• Work to complete
The answer should hold only the lines from the one containing "ATOM 13 N N" through the one containing "ATOM 42 O O" in the entries below, copied exactly, without pictures.

• Dataset excerpts
<<<<
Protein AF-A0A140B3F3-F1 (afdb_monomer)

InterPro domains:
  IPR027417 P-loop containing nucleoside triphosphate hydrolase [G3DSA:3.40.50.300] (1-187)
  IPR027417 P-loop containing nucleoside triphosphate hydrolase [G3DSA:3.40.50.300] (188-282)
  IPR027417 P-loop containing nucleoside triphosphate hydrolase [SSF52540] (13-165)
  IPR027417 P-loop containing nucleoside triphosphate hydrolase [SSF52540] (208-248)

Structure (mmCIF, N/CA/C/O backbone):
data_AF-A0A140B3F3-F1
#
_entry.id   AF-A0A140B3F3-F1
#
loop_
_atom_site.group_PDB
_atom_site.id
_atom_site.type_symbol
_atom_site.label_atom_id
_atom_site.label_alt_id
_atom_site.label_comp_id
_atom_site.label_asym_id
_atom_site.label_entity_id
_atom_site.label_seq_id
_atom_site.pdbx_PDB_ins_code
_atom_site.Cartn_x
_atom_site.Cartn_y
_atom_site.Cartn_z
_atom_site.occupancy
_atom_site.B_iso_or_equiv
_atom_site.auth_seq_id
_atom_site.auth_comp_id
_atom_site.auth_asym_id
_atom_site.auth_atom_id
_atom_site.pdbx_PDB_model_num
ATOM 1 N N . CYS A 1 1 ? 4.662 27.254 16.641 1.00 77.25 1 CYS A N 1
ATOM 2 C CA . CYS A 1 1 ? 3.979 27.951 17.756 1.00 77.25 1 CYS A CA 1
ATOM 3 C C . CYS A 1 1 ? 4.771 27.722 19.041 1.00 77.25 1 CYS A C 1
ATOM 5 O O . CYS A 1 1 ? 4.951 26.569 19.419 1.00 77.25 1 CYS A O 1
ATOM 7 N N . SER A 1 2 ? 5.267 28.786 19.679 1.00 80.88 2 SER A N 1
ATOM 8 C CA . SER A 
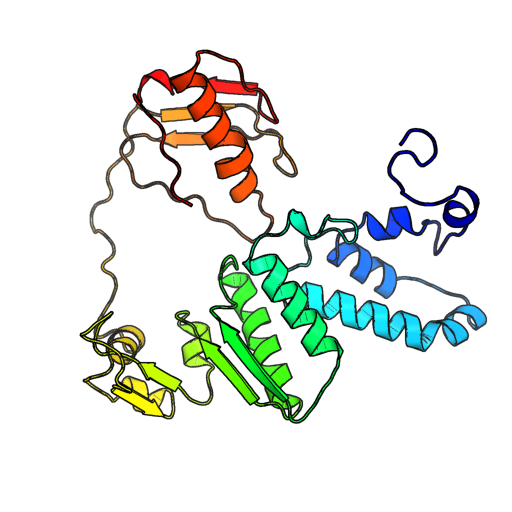1 2 ? 6.082 28.716 20.905 1.00 80.88 2 SER A CA 1
ATOM 9 C C . SER A 1 2 ? 5.278 28.310 22.145 1.00 80.88 2 SER A C 1
ATOM 11 O O . SER A 1 2 ? 5.802 27.602 22.998 1.00 80.88 2 SER A O 1
ATOM 13 N N . SER A 1 3 ? 4.000 28.694 22.216 1.00 76.62 3 SER A N 1
ATOM 14 C CA . SER A 1 3 ? 3.122 28.412 23.361 1.00 76.62 3 SER A CA 1
ATOM 15 C C . SER A 1 3 ? 2.782 26.922 23.501 1.00 76.62 3 SER A C 1
ATOM 17 O O . SER A 1 3 ? 2.991 26.344 24.562 1.00 76.62 3 SER A O 1
ATOM 19 N N . CYS A 1 4 ? 2.331 26.266 22.426 1.00 79.19 4 CYS A N 1
ATOM 20 C CA . CYS A 1 4 ? 1.978 24.841 22.464 1.00 79.19 4 CYS A CA 1
ATOM 21 C C . CYS A 1 4 ? 3.124 23.907 22.044 1.00 79.19 4 CYS A C 1
ATOM 23 O O . CYS A 1 4 ? 2.928 22.698 21.996 1.00 79.19 4 CYS A O 1
ATOM 25 N N . LYS A 1 5 ? 4.300 24.446 21.679 1.00 80.31 5 LYS A N 1
ATOM 26 C CA . LYS A 1 5 ? 5.468 23.688 21.178 1.00 80.31 5 LYS A CA 1
ATOM 27 C C . LYS A 1 5 ? 5.130 22.676 20.069 1.00 80.31 5 LYS A C 1
ATO
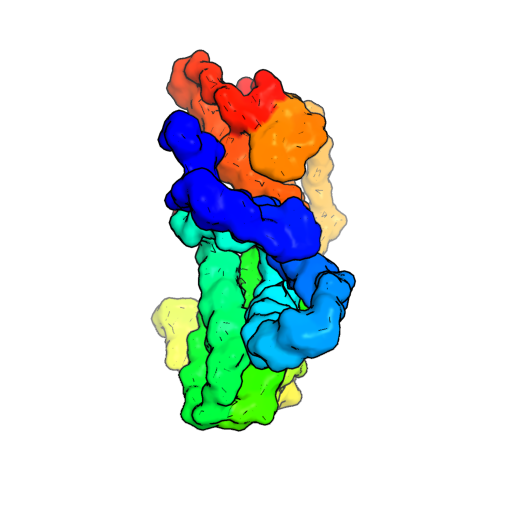M 29 O O . LYS A 1 5 ? 5.696 21.594 20.011 1.00 80.31 5 LYS A O 1
ATOM 34 N N . GLY A 1 6 ? 4.174 23.020 19.205 1.00 80.50 6 GLY A N 1
ATOM 35 C CA . GLY A 1 6 ? 3.716 22.144 18.120 1.00 80.50 6 GLY A CA 1
ATOM 36 C C . GLY A 1 6 ? 2.601 21.160 18.496 1.00 80.50 6 GLY A C 1
ATOM 37 O O . GLY A 1 6 ? 2.013 20.586 17.590 1.00 80.50 6 GLY A O 1
ATOM 38 N N . LYS A 1 7 ? 2.222 21.049 19.778 1
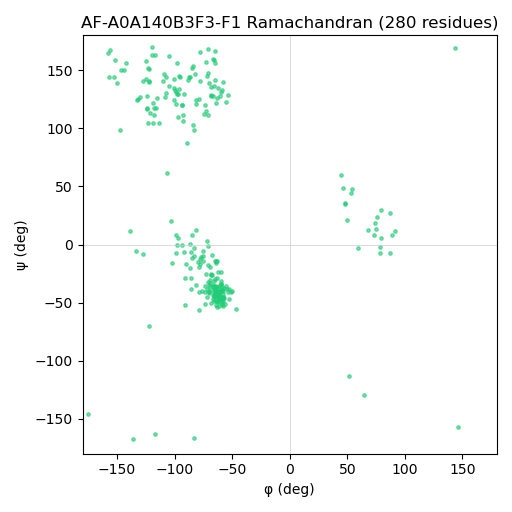.00 81.50 7 LYS A N 1
ATOM 39 C CA . LYS A 1 7 ? 1.166 20.142 20.272 1.00 81.50 7 LYS A CA 1
ATOM 40 C C . LYS A 1 7 ? -0.275 20.596 19.984 1.00 81.50 7 LYS A C 1
ATOM 42 O O . LYS A 1 7 ? -1.216 19.900 20.327 1.00 81.50 7 LYS A O 1
ATOM 47 N N . ARG A 1 8 ? -0.471 21.796 19.420 1.00 86.88 8 ARG A N 1
ATOM 48 C CA . ARG A 1 8 ? -1.772 22.372 18.989 1.00 86.88 8 ARG A CA 1
ATOM 49 C C . ARG A 1 8 ? -2.863 22.546 20.068 1.00 86.88 8 ARG A C 1
ATOM 51 O O . ARG A 1 8 ? -3.892 23.135 19.762 1.00 86.88 8 ARG A O 1
ATOM 58 N N . LEU A 1 9 ? -2.631 22.119 21.308 1.00 89.69 9 LEU A N 1
ATOM 59 C CA . LEU A 1 9 ? -3.594 22.158 22.414 1.00 89.69 9 LEU A CA 1
ATOM 60 C C . LEU A 1 9 ? -3.136 23.064 23.566 1.00 89.69 9 LEU A C 1
ATOM 62 O O . LEU A 1 9 ? -1.962 23.433 23.662 1.00 89.69 9 LEU A O 1
ATOM 66 N N . SER A 1 10 ? -4.084 23.440 24.432 1.00 91.56 10 SER A N 1
ATOM 67 C CA . SER A 1 10 ? -3.823 24.235 25.638 1.00 91.56 10 SER A CA 1
ATOM 68 C C . SER A 1 10 ? -3.112 23.409 26.714 1.00 91.56 10 SER A C 1
ATOM 70 O O . SER A 1 10 ? -3.231 22.186 26.753 1.00 91.56 10 SER A O 1
ATOM 72 N N . LEU A 1 11 ? -2.412 24.076 27.639 1.00 88.06 11 LEU A N 1
ATOM 73 C CA . LEU A 1 11 ? -1.749 23.393 28.758 1.00 88.06 11 LEU A CA 1
ATOM 74 C C . LEU A 1 11 ? -2.739 22.615 29.634 1.00 88.06 11 LEU A C 1
ATOM 76 O O . LEU A 1 11 ? -2.406 21.535 30.096 1.00 88.06 11 LEU A O 1
ATOM 80 N N . VAL A 1 12 ? -3.962 23.125 29.810 1.00 92.38 12 VAL A N 1
ATOM 81 C CA . VAL A 1 12 ? -5.013 22.437 30.576 1.00 92.38 12 VAL A CA 1
ATOM 82 C C . VAL A 1 12 ? -5.401 21.117 29.908 1.00 92.38 12 VAL A C 1
ATOM 84 O O . VAL A 1 12 ? -5.481 20.100 30.587 1.00 92.38 12 VAL A O 1
ATOM 87 N N . ALA A 1 13 ? -5.579 21.109 28.583 1.00 91.25 13 ALA A N 1
ATOM 88 C CA . ALA A 1 13 ? -5.885 19.884 27.846 1.00 91.25 13 ALA A CA 1
ATOM 89 C C . ALA A 1 13 ? -4.732 18.865 27.913 1.00 91.25 13 ALA A C 1
ATOM 91 O O . ALA A 1 13 ? -4.976 17.671 28.039 1.00 91.25 13 ALA A O 1
ATOM 92 N N . LEU A 1 14 ? -3.481 19.337 27.881 1.00 91.25 14 LEU A N 1
ATOM 93 C CA . LEU A 1 14 ? -2.283 18.492 27.971 1.00 91.25 14 LEU A CA 1
ATOM 94 C C . LEU A 1 14 ? -1.991 17.972 29.391 1.00 91.25 14 LEU A C 1
ATOM 96 O O . LEU A 1 14 ? -1.178 17.065 29.551 1.00 91.25 14 LEU A O 1
ATOM 100 N N . SER A 1 15 ? -2.632 18.527 30.422 1.00 93.06 15 SER A N 1
ATOM 101 C CA . SER A 1 15 ? -2.523 18.025 31.799 1.00 93.06 15 SER A CA 1
ATOM 102 C C . SER A 1 15 ? -3.378 16.781 32.051 1.00 93.06 15 SER A C 1
ATOM 104 O O . SER A 1 15 ? -3.153 16.089 33.042 1.00 93.06 15 SER A O 1
ATOM 106 N N . VAL A 1 16 ? -4.350 16.489 31.178 1.00 94.12 16 VAL A N 1
ATOM 107 C CA . VAL A 1 16 ? -5.167 15.273 31.259 1.00 94.12 16 VAL A CA 1
ATOM 108 C C . VAL A 1 16 ? -4.367 14.107 30.694 1.00 94.12 16 VAL A C 1
ATOM 110 O O . VAL A 1 16 ? -3.891 14.164 29.559 1.00 94.12 16 VAL A O 1
ATOM 113 N N . LYS A 1 17 ? -4.221 13.050 31.495 1.00 93.31 17 LYS A N 1
ATOM 114 C CA . LYS A 1 17 ? -3.404 11.886 31.157 1.00 93.31 17 LYS A CA 1
ATOM 115 C C . LYS A 1 17 ? -4.207 10.602 31.242 1.00 93.31 17 LYS A C 1
ATOM 117 O O . LYS A 1 17 ? -4.997 10.428 32.163 1.00 93.31 17 LYS A O 1
ATOM 122 N N . LEU A 1 18 ? -3.932 9.702 30.310 1.00 92.31 18 LEU A N 1
ATOM 123 C CA . LEU A 1 18 ? -4.419 8.333 30.289 1.00 92.31 18 LEU A CA 1
ATOM 124 C C . LEU A 1 18 ? -3.199 7.412 30.365 1.00 92.31 18 LEU A C 1
ATOM 126 O O . LEU A 1 18 ? -2.329 7.488 29.499 1.00 92.31 18 LEU A O 1
ATOM 130 N N . ASP A 1 19 ? -3.101 6.620 31.434 1.00 90.31 19 ASP A N 1
ATOM 131 C CA . ASP A 1 19 ? -1.935 5.770 31.732 1.00 90.31 19 ASP A CA 1
ATOM 132 C C . ASP A 1 19 ? -0.589 6.516 31.569 1.00 90.31 19 ASP A C 1
ATOM 134 O O . ASP A 1 19 ? 0.332 6.136 30.845 1.00 90.31 19 ASP A O 1
ATOM 138 N N . GLY A 1 20 ? -0.524 7.706 32.177 1.00 90.38 20 GLY A N 1
ATOM 139 C CA . GLY A 1 20 ? 0.666 8.560 32.178 1.00 90.38 20 GLY A CA 1
ATOM 140 C C . GLY A 1 20 ? 0.925 9.368 30.899 1.00 90.38 20 GLY A C 1
ATOM 141 O O . GLY A 1 20 ? 1.798 10.241 30.940 1.00 90.38 20 GLY A O 1
ATOM 142 N N . LYS A 1 21 ? 0.163 9.153 29.816 1.00 93.00 21 LYS A N 1
ATOM 143 C CA . LYS A 1 21 ? 0.323 9.849 28.526 1.00 93.00 21 LYS A CA 1
ATOM 144 C C . LYS A 1 21 ? -0.752 10.902 28.278 1.00 93.00 21 LYS A C 1
ATOM 146 O O . LYS A 1 21 ? -1.933 10.650 28.502 1.00 93.00 21 LYS A O 1
ATOM 151 N N . ASP A 1 22 ? -0.350 12.071 27.789 1.00 93.69 22 ASP A N 1
ATOM 152 C CA . ASP A 1 22 ? -1.275 13.097 27.297 1.00 93.69 22 ASP A CA 1
ATOM 153 C C . ASP A 1 22 ? -1.810 12.763 25.883 1.00 93.69 22 ASP A C 1
ATOM 155 O O . ASP A 1 22 ? -1.293 11.892 25.179 1.00 93.69 22 ASP A O 1
ATOM 159 N N . ILE A 1 23 ? -2.867 13.454 25.444 1.00 92.88 23 ILE A N 1
ATOM 160 C CA . ILE A 1 23 ? -3.495 13.214 24.130 1.00 92.88 23 ILE A CA 1
ATOM 161 C C . ILE A 1 23 ? -2.536 13.418 22.947 1.00 92.88 23 ILE A C 1
ATOM 163 O O . ILE A 1 23 ? -2.661 12.734 21.930 1.00 92.88 23 ILE A O 1
ATOM 167 N N . GLN A 1 24 ? -1.564 14.326 23.059 1.00 91.06 24 GLN A N 1
ATOM 168 C CA . GLN A 1 24 ? -0.580 14.534 22.004 1.00 91.06 24 GLN A CA 1
ATOM 169 C C . GLN A 1 24 ? 0.456 13.411 22.000 1.00 91.06 24 GLN A C 1
ATOM 171 O O . GLN A 1 24 ? 0.836 12.946 20.932 1.00 91.06 24 GLN A O 1
ATOM 176 N N . GLU A 1 25 ? 0.900 12.952 23.169 1.00 91.88 25 GLU A N 1
ATOM 177 C CA . GLU A 1 25 ? 1.796 11.800 23.284 1.00 91.88 25 GLU A CA 1
ATOM 178 C C . GLU A 1 25 ? 1.161 10.546 22.682 1.00 91.88 25 GLU A C 1
ATOM 180 O O . GLU A 1 25 ? 1.851 9.806 21.989 1.00 91.88 25 GLU A O 1
ATOM 185 N N . LEU A 1 26 ? -0.147 10.345 22.876 1.00 92.31 26 LEU A N 1
ATOM 186 C CA . LEU A 1 26 ? -0.902 9.266 22.232 1.00 92.31 26 LEU A CA 1
ATOM 187 C C . LEU A 1 26 ? -1.070 9.468 20.720 1.00 92.31 26 LEU A C 1
ATOM 189 O O . LEU A 1 26 ? -1.013 8.498 19.969 1.00 92.31 26 LEU A O 1
ATOM 193 N N . SER A 1 27 ? -1.255 10.711 20.268 1.00 90.88 27 SER A N 1
ATOM 194 C CA . SER A 1 27 ? -1.383 11.040 18.838 1.00 90.88 27 SER A CA 1
ATOM 195 C C . SER A 1 27 ? -0.053 10.933 18.080 1.00 90.88 27 SER A C 1
ATOM 197 O O . SER A 1 27 ? -0.046 10.675 16.880 1.00 90.88 27 SER A O 1
ATOM 199 N N . ASN A 1 28 ? 1.070 11.082 18.786 1.00 90.94 28 ASN A N 1
ATOM 200 C CA . ASN A 1 28 ? 2.426 10.911 18.263 1.00 90.94 28 ASN A CA 1
ATOM 201 C C . ASN A 1 28 ? 2.895 9.445 18.285 1.00 90.94 28 ASN A C 1
ATOM 203 O O . ASN A 1 28 ? 4.075 9.174 18.058 1.00 90.94 28 ASN A O 1
ATOM 207 N N . LEU A 1 29 ? 2.013 8.494 18.590 1.00 93.31 29 LEU A N 1
ATOM 208 C CA . LEU A 1 29 ? 2.287 7.074 18.401 1.00 93.31 29 LEU A CA 1
ATOM 209 C C . LEU A 1 29 ? 1.955 6.665 16.964 1.00 93.31 29 LEU A C 1
ATOM 211 O O . LEU A 1 29 ? 1.078 7.245 16.314 1.00 93.31 29 LEU A O 1
ATOM 215 N N . SER A 1 30 ? 2.654 5.641 16.472 1.00 94.56 30 SER A N 1
ATOM 216 C CA . SER A 1 30 ? 2.217 4.961 15.257 1.00 94.56 30 SER A CA 1
ATOM 217 C C . SER A 1 30 ? 0.874 4.269 15.506 1.00 94.56 30 SER A C 1
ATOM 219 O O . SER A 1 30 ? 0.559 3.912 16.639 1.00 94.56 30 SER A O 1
>>>>
• Answer to this exercise
ATOM 13 N N . SER A 1 3 ? 4.000 28.694 22.216 1.00 76.62 3 SER A N 1
ATOM 14 C CA . SER A 1 3 ? 3.122 28.412 23.361 1.00 76.62 3 SER A CA 1
ATOM 15 C C . SER A 1 3 ? 2.782 26.922 23.501 1.00 76.62 3 SER A C 1
ATOM 17 O O . SER A 1 3 ? 2.991 26.344 24.562 1.00 76.62 3 SER A O 1
ATOM 19 N N . CYS A 1 4 ? 2.331 26.266 22.426 1.00 79.19 4 CYS A N 1
ATOM 20 C CA . CYS A 1 4 ? 1.978 24.841 22.464 1.00 79.19 4 CYS A CA 1
ATOM 21 C C . CYS A 1 4 ? 3.124 23.907 22.044 1.00 79.19 4 CYS A C 1
ATOM 23 O O . CYS A 1 4 ? 2.928 22.698 21.996 1.00 79.19 4 CYS A O 1
ATOM 25 N N . LYS A 1 5 ? 4.300 24.446 21.679 1.00 80.31 5 LYS A N 1
ATOM 26 C CA . LYS A 1 5 ? 5.468 23.688 21.178 1.00 80.31 5 LYS A CA 1
ATOM 27 C C . LYS A 1 5 ? 5.130 22.676 20.069 1.00 80.31 5 LYS A C 1
ATO
M 29 O O . LYS A 1 5 ? 5.696 21.594 20.011 1.00 80.31 5 LYS A O 1
ATOM 34 N N . GLY A 1 6 ? 4.174 23.020 19.205 1.00 80.50 6 GLY A N 1
ATOM 35 C CA . GLY A 1 6 ? 3.716 22.144 18.120 1.00 80.50 6 GLY A CA 1
ATOM 36 C C . GLY A 1 6 ? 2.601 21.160 18.496 1.00 80.50 6 GLY A C 1
ATOM 37 O O . GLY A 1 6 ? 2.013 20.586 17.590 1.00 80.50 6 GLY A O 1
ATOM 38 N N . LYS A 1 7 ? 2.222 21.049 19.778 1
.00 81.50 7 LYS A N 1
ATOM 39 C CA . LYS A 1 7 ? 1.166 20.142 20.272 1.00 81.50 7 LYS A CA 1
ATOM 40 C C . LYS A 1 7 ? -0.275 20.596 19.984 1.00 81.50 7 LYS A C 1
ATOM 42 O O . LYS A 1 7 ? -1.216 19.900 20.327 1.00 81.50 7 LYS A O 1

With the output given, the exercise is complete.